The AWS-Driven Disaster Recovery Solution
1. Continuous Replication & Rapid Failover • AWS DRS for block-level replication with near-zero Recovery Point Objective (RPO). • DNS cutover via Application Load Balancer for seamless application accessibility. • Private hosting for critical servers with encryption at rest (EBS, Amazon S3). 2. Secure & Scalable Hybrid Architecture • AWS Direct Connect for a high-speed, secure link between on-premises and cloud. • Geo-redundant VPCs and subnets for uninterrupted failover operations. 3. Cost-Optimized Staging & Compute Efficiency • On-Demand instances for replication servers. • Right-sizing instances and transitioning to a Compute Savings Plan, reducing compute costs by 78%. • Migration from gp2 to gp3 storage volumes to optimize costs further. 4. Automation & Governance • AWS Systems Manager for automated patching and disk management. • CloudWatch and CloudTrail for real-time monitoring and compliance tracking. • Centralized governance using AWS Config and IAM role management. 5. Disaster Recovery Drills & Compliance Assurance • Quarterly DR drills ensuring operational readiness. • RTO: 2-3 hours; RPO: 5-15 minutes. • AWS Key Management Service (KMS) for encrypted data protection. 6. Proactive Monitoring & 24x7 Support • Centralized dashboard for monitoring replication health, CPU utilization, and network performance • 24x7 L1/L2 support for incident resolution and root-cause analysis • Upgraded on-prem infra to latest version • OS upgrade • Traditional backup system replaced with AWS cloud backup
Post-Deployment Challenges & Solutions
1. Initial Replication Lag • Fine-tuned replication settings to handle high concurrent writes. • Optimized firewall policies to enable seamless AWS agent connectivity. 2. Bandwidth Limitations & Sync Delays • Implemented AWS Direct Connect for stable connectivity. • Scheduled replication during off-peak hours to minimize congestion. 3. Legacy System Compatibility Issues • Upgraded outdated drivers and reconfigured legacy systems for AWS compatibility. • Enhanced server resources, including RAM and storage optimizations. 4. Challenges during DR Drills • Resolved data duplication and missing volume issues by refining disk mapping. • Addressed boot failures by aligning configurations with AWS recovery standards. • Optimized instance performance for seamless failover transitions.

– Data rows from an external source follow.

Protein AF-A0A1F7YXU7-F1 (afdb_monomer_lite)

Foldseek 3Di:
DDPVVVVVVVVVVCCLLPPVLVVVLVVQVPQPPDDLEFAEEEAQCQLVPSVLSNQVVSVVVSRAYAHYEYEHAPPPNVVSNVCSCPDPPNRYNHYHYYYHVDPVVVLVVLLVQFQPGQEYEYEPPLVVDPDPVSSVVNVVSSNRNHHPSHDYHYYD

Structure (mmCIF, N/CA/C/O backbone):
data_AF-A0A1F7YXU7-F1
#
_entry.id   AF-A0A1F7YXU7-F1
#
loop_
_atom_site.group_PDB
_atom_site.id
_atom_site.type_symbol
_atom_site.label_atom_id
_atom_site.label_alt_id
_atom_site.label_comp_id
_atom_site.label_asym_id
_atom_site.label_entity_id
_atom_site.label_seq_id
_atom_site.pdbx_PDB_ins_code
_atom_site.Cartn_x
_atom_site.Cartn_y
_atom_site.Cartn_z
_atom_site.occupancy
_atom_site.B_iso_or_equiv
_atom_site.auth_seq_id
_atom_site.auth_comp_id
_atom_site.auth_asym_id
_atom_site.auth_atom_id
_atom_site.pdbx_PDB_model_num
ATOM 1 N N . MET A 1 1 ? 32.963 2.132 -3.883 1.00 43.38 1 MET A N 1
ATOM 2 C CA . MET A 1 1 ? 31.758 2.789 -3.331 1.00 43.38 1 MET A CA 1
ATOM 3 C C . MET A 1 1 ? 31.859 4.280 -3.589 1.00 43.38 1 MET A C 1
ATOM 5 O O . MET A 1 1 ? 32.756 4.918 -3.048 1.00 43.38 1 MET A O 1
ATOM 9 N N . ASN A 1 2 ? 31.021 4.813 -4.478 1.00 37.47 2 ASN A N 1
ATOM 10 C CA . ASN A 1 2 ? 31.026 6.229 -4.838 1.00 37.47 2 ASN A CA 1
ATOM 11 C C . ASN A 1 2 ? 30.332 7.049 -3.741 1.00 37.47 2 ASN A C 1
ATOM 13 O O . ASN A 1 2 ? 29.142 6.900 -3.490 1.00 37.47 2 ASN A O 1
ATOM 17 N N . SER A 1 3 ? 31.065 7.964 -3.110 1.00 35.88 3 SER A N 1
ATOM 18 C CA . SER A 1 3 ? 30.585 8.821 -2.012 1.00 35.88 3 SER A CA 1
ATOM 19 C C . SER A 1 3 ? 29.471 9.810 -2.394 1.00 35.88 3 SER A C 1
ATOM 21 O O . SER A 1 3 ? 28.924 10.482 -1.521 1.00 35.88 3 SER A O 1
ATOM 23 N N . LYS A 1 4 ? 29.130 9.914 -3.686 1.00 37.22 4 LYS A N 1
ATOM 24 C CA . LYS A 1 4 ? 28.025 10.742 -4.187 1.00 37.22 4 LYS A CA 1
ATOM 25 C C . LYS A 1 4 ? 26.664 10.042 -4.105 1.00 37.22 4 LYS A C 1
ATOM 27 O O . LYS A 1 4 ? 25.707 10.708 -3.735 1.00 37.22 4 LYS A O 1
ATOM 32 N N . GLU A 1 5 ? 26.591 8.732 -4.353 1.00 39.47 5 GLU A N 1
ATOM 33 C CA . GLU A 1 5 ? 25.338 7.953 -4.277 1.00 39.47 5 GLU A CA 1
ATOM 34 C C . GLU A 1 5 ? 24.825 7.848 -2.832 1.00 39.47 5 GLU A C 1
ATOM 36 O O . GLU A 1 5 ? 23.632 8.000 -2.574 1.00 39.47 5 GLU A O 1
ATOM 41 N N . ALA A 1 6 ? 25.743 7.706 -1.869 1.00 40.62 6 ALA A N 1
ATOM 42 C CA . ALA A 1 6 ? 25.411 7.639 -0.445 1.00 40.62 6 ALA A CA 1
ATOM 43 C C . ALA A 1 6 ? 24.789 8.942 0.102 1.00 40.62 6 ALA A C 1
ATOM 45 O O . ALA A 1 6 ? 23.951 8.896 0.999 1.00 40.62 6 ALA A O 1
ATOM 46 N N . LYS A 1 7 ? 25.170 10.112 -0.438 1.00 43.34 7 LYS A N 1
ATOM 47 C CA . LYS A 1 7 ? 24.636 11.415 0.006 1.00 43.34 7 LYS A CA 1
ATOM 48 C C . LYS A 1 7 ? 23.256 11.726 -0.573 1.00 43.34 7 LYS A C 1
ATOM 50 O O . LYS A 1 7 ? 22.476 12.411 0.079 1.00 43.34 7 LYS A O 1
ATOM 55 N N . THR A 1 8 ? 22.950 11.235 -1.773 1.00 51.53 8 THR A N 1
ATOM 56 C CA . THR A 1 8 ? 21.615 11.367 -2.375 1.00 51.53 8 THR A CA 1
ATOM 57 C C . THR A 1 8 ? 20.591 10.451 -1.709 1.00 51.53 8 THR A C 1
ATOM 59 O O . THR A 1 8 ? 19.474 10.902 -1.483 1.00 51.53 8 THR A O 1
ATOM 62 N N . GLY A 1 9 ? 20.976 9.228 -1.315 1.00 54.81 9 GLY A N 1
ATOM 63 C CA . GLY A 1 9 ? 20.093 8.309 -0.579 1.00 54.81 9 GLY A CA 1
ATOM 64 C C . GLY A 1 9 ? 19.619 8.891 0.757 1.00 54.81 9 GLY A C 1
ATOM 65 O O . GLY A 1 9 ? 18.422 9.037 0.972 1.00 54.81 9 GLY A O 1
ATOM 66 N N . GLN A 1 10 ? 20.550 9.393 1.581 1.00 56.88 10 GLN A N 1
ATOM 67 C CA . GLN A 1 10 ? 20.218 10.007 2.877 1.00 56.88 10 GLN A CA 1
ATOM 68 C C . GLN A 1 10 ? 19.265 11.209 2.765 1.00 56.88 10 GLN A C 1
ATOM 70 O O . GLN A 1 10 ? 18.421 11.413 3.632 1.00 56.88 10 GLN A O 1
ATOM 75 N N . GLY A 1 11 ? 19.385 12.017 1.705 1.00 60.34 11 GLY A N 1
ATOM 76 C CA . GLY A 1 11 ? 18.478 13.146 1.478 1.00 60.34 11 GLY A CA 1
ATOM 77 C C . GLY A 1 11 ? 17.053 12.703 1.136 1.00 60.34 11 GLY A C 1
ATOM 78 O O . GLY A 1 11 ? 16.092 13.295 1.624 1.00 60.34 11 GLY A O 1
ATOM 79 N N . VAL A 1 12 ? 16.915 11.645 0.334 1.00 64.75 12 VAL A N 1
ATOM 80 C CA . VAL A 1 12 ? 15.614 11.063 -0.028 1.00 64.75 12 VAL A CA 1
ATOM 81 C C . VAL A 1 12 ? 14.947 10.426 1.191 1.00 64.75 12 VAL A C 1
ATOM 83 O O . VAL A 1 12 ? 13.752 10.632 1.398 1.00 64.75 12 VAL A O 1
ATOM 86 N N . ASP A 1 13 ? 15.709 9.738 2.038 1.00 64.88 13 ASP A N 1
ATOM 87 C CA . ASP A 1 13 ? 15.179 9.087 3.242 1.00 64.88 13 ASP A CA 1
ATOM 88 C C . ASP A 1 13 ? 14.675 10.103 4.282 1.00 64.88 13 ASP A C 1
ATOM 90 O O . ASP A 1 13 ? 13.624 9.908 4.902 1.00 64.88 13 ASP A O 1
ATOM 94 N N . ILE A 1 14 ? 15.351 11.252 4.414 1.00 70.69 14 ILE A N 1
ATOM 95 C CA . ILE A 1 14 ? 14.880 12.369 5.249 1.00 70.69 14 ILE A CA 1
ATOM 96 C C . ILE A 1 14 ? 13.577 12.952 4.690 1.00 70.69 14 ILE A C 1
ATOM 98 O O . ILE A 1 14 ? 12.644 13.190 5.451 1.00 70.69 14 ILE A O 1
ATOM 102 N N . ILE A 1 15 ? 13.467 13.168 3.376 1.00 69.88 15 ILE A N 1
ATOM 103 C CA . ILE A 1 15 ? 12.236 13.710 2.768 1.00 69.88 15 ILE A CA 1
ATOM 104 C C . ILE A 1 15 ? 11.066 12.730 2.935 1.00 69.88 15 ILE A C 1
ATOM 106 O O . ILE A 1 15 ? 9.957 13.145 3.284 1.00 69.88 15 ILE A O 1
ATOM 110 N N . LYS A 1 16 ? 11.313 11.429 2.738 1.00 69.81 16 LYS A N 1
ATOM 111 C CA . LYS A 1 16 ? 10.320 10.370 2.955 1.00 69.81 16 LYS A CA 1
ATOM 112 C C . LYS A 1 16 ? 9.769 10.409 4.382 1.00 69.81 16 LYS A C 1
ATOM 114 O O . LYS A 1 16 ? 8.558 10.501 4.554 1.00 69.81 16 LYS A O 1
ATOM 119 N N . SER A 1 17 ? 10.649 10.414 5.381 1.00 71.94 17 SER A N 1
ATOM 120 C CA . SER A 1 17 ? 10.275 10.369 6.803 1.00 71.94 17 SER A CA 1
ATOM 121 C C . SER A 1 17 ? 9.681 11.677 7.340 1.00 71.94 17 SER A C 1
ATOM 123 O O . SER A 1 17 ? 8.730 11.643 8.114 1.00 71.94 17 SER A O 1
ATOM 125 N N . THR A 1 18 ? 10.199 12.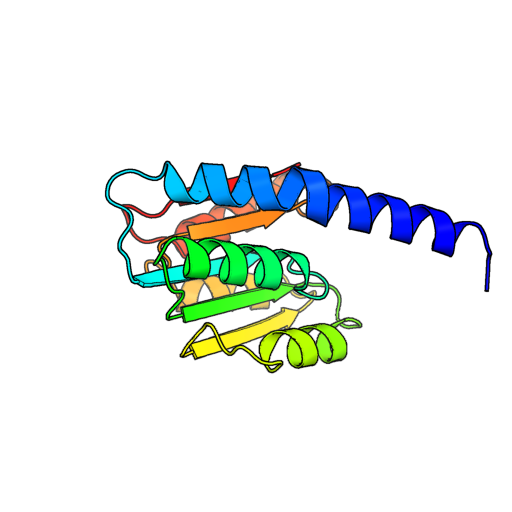839 6.929 1.00 73.62 18 THR A N 1
ATOM 126 C CA . THR A 1 18 ? 9.796 14.141 7.502 1.00 73.62 18 THR A CA 1
ATOM 127 C C . THR A 1 18 ? 8.651 14.832 6.771 1.00 73.62 18 THR A C 1
ATOM 129 O O . THR A 1 18 ? 7.971 15.660 7.374 1.00 73.62 18 THR A O 1
ATOM 132 N N . VAL A 1 19 ? 8.426 14.517 5.491 1.00 77.19 19 VAL A N 1
ATOM 133 C CA . VAL A 1 19 ? 7.421 15.202 4.661 1.00 77.19 19 VAL A CA 1
ATOM 134 C C . VAL A 1 19 ? 6.411 14.217 4.086 1.00 77.19 19 VAL A C 1
ATOM 136 O O . VAL A 1 19 ? 5.211 14.368 4.316 1.00 77.19 19 VAL A O 1
ATOM 139 N N . LEU A 1 20 ? 6.869 13.197 3.353 1.00 79.75 20 LEU A N 1
ATOM 140 C CA . LEU A 1 20 ? 5.961 12.335 2.585 1.00 79.75 20 LEU A CA 1
ATOM 141 C C . LEU A 1 20 ? 5.125 11.414 3.477 1.00 79.75 20 LEU A C 1
ATOM 143 O O . LEU A 1 20 ? 3.927 11.265 3.241 1.00 79.75 20 LEU A O 1
ATOM 147 N N . THR A 1 21 ? 5.733 10.801 4.493 1.00 82.25 21 THR A N 1
ATOM 148 C CA . THR A 1 21 ? 5.027 9.923 5.431 1.00 82.25 21 THR A CA 1
ATOM 149 C C . THR A 1 21 ? 3.971 10.687 6.239 1.00 82.25 21 THR A C 1
ATOM 151 O O . THR A 1 21 ? 2.814 10.268 6.181 1.00 82.25 21 THR A O 1
ATOM 154 N N . PRO A 1 22 ? 4.274 11.823 6.904 1.00 85.62 22 PRO A N 1
ATOM 155 C CA . PRO A 1 22 ? 3.256 12.600 7.616 1.00 85.62 22 PRO A CA 1
ATOM 156 C C . PRO A 1 22 ? 2.097 13.044 6.719 1.00 85.62 22 PRO A C 1
ATOM 158 O O . PRO A 1 22 ? 0.940 12.804 7.055 1.00 85.62 22 PRO A O 1
ATOM 161 N N . ALA A 1 23 ? 2.391 13.597 5.537 1.00 87.44 23 ALA A N 1
ATOM 162 C CA . ALA A 1 23 ? 1.358 14.047 4.603 1.00 87.44 23 ALA A CA 1
ATOM 163 C C . ALA A 1 23 ? 0.473 12.895 4.103 1.00 87.44 23 ALA A C 1
ATOM 165 O O . ALA A 1 23 ? -0.716 13.078 3.829 1.00 87.44 23 ALA A O 1
ATOM 166 N N . LEU A 1 24 ? 1.041 11.696 3.952 1.00 89.50 24 LEU A N 1
ATOM 167 C CA . LEU A 1 24 ? 0.278 10.513 3.580 1.00 89.50 24 LEU A CA 1
ATOM 168 C C . LEU A 1 24 ? -0.608 10.021 4.724 1.00 89.50 24 LEU A C 1
ATOM 170 O O . LEU A 1 24 ? -1.760 9.689 4.474 1.00 89.50 24 LEU A O 1
ATOM 174 N N . VAL A 1 25 ? -0.104 10.012 5.960 1.00 90.94 25 VAL A N 1
ATOM 175 C CA . VAL A 1 25 ? -0.901 9.669 7.147 1.00 90.94 25 VAL A CA 1
ATOM 176 C C . VAL A 1 25 ? -2.082 10.628 7.286 1.00 90.94 25 VAL A C 1
ATOM 178 O O . VAL A 1 25 ? -3.206 10.171 7.464 1.00 90.94 25 VAL A O 1
ATOM 181 N N . GLU A 1 26 ? -1.861 11.935 7.136 1.00 91.94 26 GLU A N 1
ATOM 182 C CA . GLU A 1 26 ? -2.939 12.933 7.125 1.00 91.94 26 GLU A CA 1
ATOM 183 C C . GLU A 1 26 ? -3.970 12.633 6.032 1.00 91.94 26 GLU A C 1
ATOM 185 O O . GLU A 1 26 ? -5.157 12.535 6.329 1.00 91.94 26 GLU A O 1
ATOM 190 N N . SER A 1 27 ? -3.516 12.364 4.802 1.00 92.62 27 SER A N 1
ATOM 191 C CA . SER A 1 27 ? -4.415 12.034 3.682 1.00 92.62 27 SER A CA 1
ATOM 192 C C . SER A 1 27 ? -5.246 10.774 3.949 1.00 92.62 27 SER A C 1
ATOM 194 O O . SER A 1 27 ? -6.411 10.722 3.574 1.00 92.62 27 SER A O 1
ATOM 196 N N . ILE A 1 28 ? -4.668 9.760 4.602 1.00 93.25 28 ILE A N 1
ATOM 197 C CA . ILE A 1 28 ? -5.393 8.543 4.993 1.00 93.25 28 ILE A CA 1
ATOM 198 C C . ILE A 1 28 ? -6.462 8.874 6.039 1.00 93.25 28 ILE A C 1
ATOM 200 O O . ILE A 1 28 ? -7.595 8.415 5.937 1.00 93.25 28 ILE A O 1
ATOM 204 N N . LEU A 1 29 ? -6.126 9.680 7.045 1.00 92.44 29 LEU A N 1
ATOM 205 C CA . LEU A 1 29 ? -7.047 10.032 8.129 1.00 92.44 29 LEU A CA 1
ATOM 206 C C . LEU A 1 29 ? -8.197 10.946 7.677 1.00 92.44 29 LEU A C 1
ATOM 208 O O . LEU A 1 29 ? -9.216 11.017 8.365 1.00 92.44 29 LEU A O 1
ATOM 212 N N . GLU A 1 30 ? -8.046 11.625 6.542 1.00 93.31 30 GLU A N 1
ATOM 213 C CA . GLU A 1 30 ? -9.088 12.440 5.910 1.00 93.31 30 GLU A CA 1
ATOM 214 C C . GLU A 1 30 ? -10.095 11.618 5.088 1.00 93.31 30 GLU A C 1
ATOM 216 O O . GLU A 1 30 ? -11.144 12.153 4.721 1.00 93.31 30 GLU A O 1
ATOM 221 N N . ILE A 1 31 ? -9.830 10.327 4.833 1.00 92.69 31 ILE A N 1
ATOM 222 C CA . ILE A 1 31 ? -10.748 9.452 4.091 1.00 92.69 31 ILE A CA 1
ATOM 223 C C . ILE A 1 31 ? -12.084 9.350 4.852 1.00 92.69 31 ILE A C 1
ATOM 225 O O . ILE A 1 31 ? -12.123 8.862 5.991 1.00 92.69 31 ILE A O 1
ATOM 229 N N . PRO A 1 32 ? -13.211 9.778 4.248 1.00 88.50 32 PRO A N 1
ATOM 230 C CA . PRO A 1 32 ? -14.502 9.752 4.919 1.00 88.50 32 PRO A CA 1
ATOM 231 C C . PRO A 1 32 ? -14.918 8.331 5.297 1.00 88.50 32 PRO A C 1
ATOM 233 O O . PRO A 1 32 ? -14.915 7.426 4.469 1.00 88.50 32 PRO A O 1
ATOM 236 N N . ASN A 1 33 ? -15.364 8.151 6.542 1.00 88.19 33 ASN A N 1
ATOM 237 C CA . ASN A 1 33 ? -15.827 6.863 7.073 1.00 88.19 33 ASN A CA 1
ATOM 238 C C . ASN A 1 33 ? -14.768 5.745 7.060 1.00 88.19 33 ASN A C 1
ATOM 240 O O . ASN A 1 33 ? -15.135 4.568 7.082 1.00 88.19 33 ASN A O 1
ATOM 244 N N . LEU A 1 34 ? -13.474 6.087 7.065 1.00 91.75 34 LEU A N 1
ATOM 245 C CA . LEU A 1 34 ? -12.419 5.088 7.186 1.00 91.75 34 LEU A CA 1
ATOM 246 C C . LEU A 1 34 ? -12.573 4.295 8.494 1.00 91.75 34 LEU A C 1
ATOM 248 O O . LEU A 1 34 ? -12.681 4.857 9.590 1.00 91.75 34 LEU A O 1
ATOM 252 N N . GLY A 1 35 ? -12.599 2.968 8.373 1.00 90.69 35 GLY A N 1
ATOM 253 C CA . GLY A 1 35 ? -12.694 2.065 9.515 1.00 90.69 35 GLY A CA 1
ATOM 254 C C . GLY A 1 35 ? -11.479 2.166 10.441 1.00 90.69 35 GLY A C 1
ATOM 255 O O . GLY A 1 35 ? -10.400 2.584 10.043 1.00 90.69 35 GLY A O 1
ATOM 256 N N . LYS A 1 36 ? -11.629 1.735 11.700 1.00 91.88 36 LYS A N 1
ATOM 257 C CA . LYS A 1 36 ? -10.497 1.621 12.644 1.00 91.88 36 LYS A CA 1
ATOM 258 C C . LYS A 1 36 ? -9.559 0.459 12.320 1.00 91.88 36 LYS A C 1
ATOM 260 O O . LYS A 1 36 ? -8.436 0.434 12.806 1.00 91.88 36 LYS A O 1
ATOM 265 N N . VAL A 1 37 ? -10.033 -0.489 11.527 1.00 91.75 37 VAL A N 1
ATOM 266 C CA . VAL A 1 37 ? -9.271 -1.614 10.997 1.00 91.75 37 VAL A CA 1
ATOM 267 C C . VAL A 1 37 ? -9.431 -1.553 9.487 1.00 91.75 37 VAL A C 1
ATOM 269 O O . VAL A 1 37 ? -10.564 -1.471 9.009 1.00 91.75 37 VAL A O 1
ATOM 272 N N . VAL A 1 38 ? -8.320 -1.512 8.758 1.00 92.50 38 VAL A N 1
ATOM 273 C CA . VAL A 1 38 ? -8.306 -1.281 7.309 1.00 92.50 38 VAL A CA 1
ATOM 274 C C . VAL A 1 38 ? -7.356 -2.243 6.609 1.00 92.50 38 VAL A C 1
ATOM 276 O O . VAL A 1 38 ? -6.450 -2.809 7.217 1.00 92.50 38 VAL A O 1
ATOM 279 N N . SER A 1 39 ? -7.556 -2.427 5.313 1.00 93.12 39 SER A N 1
ATOM 280 C CA . SER A 1 39 ? -6.672 -3.189 4.434 1.00 93.12 39 SER A CA 1
ATOM 281 C C . SER A 1 39 ? -5.933 -2.237 3.497 1.00 93.12 39 SER A C 1
ATOM 283 O O . SER A 1 39 ? -6.550 -1.360 2.890 1.00 93.12 39 SER A O 1
ATOM 285 N N . LEU A 1 40 ? -4.621 -2.413 3.365 1.00 92.88 40 LEU A N 1
ATOM 286 C CA . LEU A 1 40 ? -3.740 -1.537 2.599 1.00 92.88 40 LEU A CA 1
ATOM 287 C C . LEU A 1 40 ? -2.960 -2.325 1.551 1.00 92.88 40 LEU A C 1
ATOM 289 O O . LEU A 1 40 ? -2.379 -3.367 1.851 1.00 92.88 40 LEU A O 1
ATOM 293 N N . ILE A 1 41 ? -2.884 -1.785 0.342 1.00 92.38 41 ILE A N 1
ATOM 294 C CA . ILE A 1 41 ? -1.940 -2.232 -0.676 1.00 92.38 41 ILE A CA 1
ATOM 295 C C . ILE A 1 41 ? -0.987 -1.098 -1.032 1.00 92.38 41 ILE A C 1
ATOM 297 O O . ILE A 1 41 ? -1.406 0.032 -1.275 1.00 92.38 41 ILE A O 1
ATOM 301 N N . ASN A 1 42 ? 0.308 -1.389 -1.054 1.00 90.44 42 ASN A N 1
ATOM 302 C CA . ASN A 1 42 ? 1.330 -0.458 -1.497 1.00 90.44 42 ASN A CA 1
ATOM 303 C C . ASN A 1 42 ? 2.039 -1.014 -2.729 1.00 90.44 42 ASN A C 1
ATOM 305 O O . ASN A 1 42 ? 2.687 -2.059 -2.663 1.00 90.44 42 ASN A O 1
ATOM 309 N N . VAL A 1 43 ? 1.914 -0.295 -3.838 1.00 88.56 43 VAL A N 1
ATOM 310 C CA . VAL A 1 43 ? 2.510 -0.649 -5.125 1.00 88.56 43 VAL A CA 1
ATOM 311 C C . VAL A 1 43 ? 3.754 0.204 -5.348 1.00 88.56 43 VAL A C 1
ATOM 313 O O . VAL A 1 43 ? 3.712 1.421 -5.157 1.00 88.56 43 VAL A O 1
ATOM 316 N N . GLY A 1 44 ? 4.842 -0.454 -5.748 1.00 86.19 44 GLY A N 1
ATOM 317 C CA . GLY A 1 44 ? 6.220 0.036 -5.719 1.00 86.19 44 GLY A CA 1
ATOM 318 C C . GLY A 1 44 ? 6.672 0.343 -4.299 1.00 86.19 44 GLY A C 1
ATOM 319 O O . GLY A 1 44 ? 6.919 1.498 -3.939 1.00 86.19 44 GLY A O 1
ATOM 320 N N . SER A 1 45 ? 6.690 -0.691 -3.460 1.00 85.00 45 SER A N 1
ATOM 321 C CA . SER A 1 45 ? 6.978 -0.551 -2.040 1.00 85.00 45 SER A CA 1
ATOM 322 C C . SER A 1 45 ? 8.412 -0.210 -1.678 1.00 85.00 45 SER A C 1
ATOM 324 O O . SER A 1 45 ? 8.634 0.256 -0.557 1.00 85.00 45 SER A O 1
ATOM 326 N N . GLY A 1 46 ? 9.363 -0.395 -2.586 1.00 85.00 46 GLY A N 1
ATOM 327 C CA . GLY A 1 46 ? 10.778 -0.372 -2.256 1.00 85.00 46 GLY A CA 1
ATOM 328 C C . GLY A 1 46 ? 11.071 -1.356 -1.121 1.00 85.00 46 GLY A C 1
ATOM 329 O O . GLY A 1 46 ? 10.444 -2.406 -1.019 1.00 85.00 46 GLY A O 1
ATOM 330 N N . ASP A 1 47 ? 11.940 -0.947 -0.204 1.00 81.75 47 ASP A N 1
ATOM 331 C CA . ASP A 1 47 ? 12.239 -1.631 1.064 1.00 81.75 47 ASP A CA 1
ATOM 332 C C . ASP A 1 47 ? 11.079 -1.649 2.086 1.00 81.75 47 ASP A C 1
ATOM 334 O O . ASP A 1 47 ? 11.217 -2.208 3.169 1.00 81.75 47 ASP A O 1
ATOM 338 N N . ALA A 1 48 ? 9.934 -1.033 1.771 1.00 83.88 48 ALA A N 1
ATOM 339 C CA . ALA A 1 48 ? 8.760 -0.866 2.631 1.00 83.88 48 ALA A CA 1
ATOM 340 C C . ALA A 1 48 ? 8.950 -0.069 3.935 1.00 83.88 48 ALA A C 1
ATOM 342 O O . ALA A 1 48 ? 7.980 0.063 4.692 1.00 83.88 48 ALA A O 1
ATOM 343 N N . ILE A 1 49 ? 10.102 0.570 4.175 1.00 82.75 49 ILE A N 1
ATOM 344 C CA . ILE A 1 49 ? 10.343 1.367 5.395 1.00 82.75 49 ILE A CA 1
ATOM 345 C C . ILE A 1 49 ? 9.295 2.480 5.519 1.00 82.75 49 ILE A C 1
ATOM 347 O O . ILE A 1 49 ? 8.619 2.622 6.533 1.00 82.75 49 ILE A O 1
ATOM 351 N N . SER A 1 50 ? 9.052 3.217 4.434 1.00 80.50 50 SER A N 1
ATOM 352 C CA . SER A 1 50 ? 8.066 4.305 4.446 1.00 80.50 50 SER A CA 1
ATOM 353 C C . SER A 1 50 ? 6.614 3.836 4.565 1.00 80.50 50 SER A C 1
ATOM 355 O O . SER A 1 50 ? 5.732 4.672 4.754 1.00 80.50 50 SER A O 1
ATOM 357 N N . VAL A 1 51 ? 6.313 2.554 4.351 1.00 85.25 51 VAL A N 1
ATOM 358 C CA . VAL A 1 51 ? 4.983 2.005 4.659 1.00 85.25 51 VAL A CA 1
ATOM 359 C C . VAL A 1 51 ? 4.914 1.627 6.118 1.00 85.25 51 VAL A C 1
ATOM 361 O O . VAL A 1 51 ? 3.934 1.975 6.764 1.00 85.25 51 VAL A O 1
ATOM 364 N N . ARG A 1 52 ? 5.956 0.994 6.652 1.00 84.56 52 ARG A N 1
ATOM 365 C CA . ARG A 1 52 ? 6.053 0.706 8.078 1.00 84.56 52 ARG A CA 1
ATOM 366 C C . ARG A 1 52 ? 5.828 1.968 8.919 1.00 84.56 52 ARG A C 1
ATOM 368 O O . ARG A 1 52 ? 4.955 1.947 9.781 1.00 84.56 52 ARG A O 1
ATOM 375 N N . ASP A 1 53 ? 6.494 3.075 8.593 1.00 85.06 53 ASP A N 1
ATOM 376 C CA . ASP A 1 53 ? 6.315 4.347 9.312 1.00 85.06 53 ASP A CA 1
ATOM 377 C C . ASP A 1 53 ? 4.859 4.855 9.263 1.00 85.06 53 ASP A C 1
ATOM 379 O O . ASP A 1 53 ? 4.332 5.384 10.241 1.00 85.06 53 ASP A O 1
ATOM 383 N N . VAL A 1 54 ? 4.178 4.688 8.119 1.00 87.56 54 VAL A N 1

Key Results & Business Impact
• Reduced Disaster Recovery Costs by 75% with optimized compute and storage strategies. • Achieved Near-Zero Downtime with an RTO of 2-3 hours and an RPO of 5-15 minutes. • Ensured Compliance with stringent regulatory standards through AWS-native governance. • Enhanced Cybersecurity & Resilience against ransomware and accidental data losses. • Optimized Performance & Scalability using an AWS-first approach for DR readiness.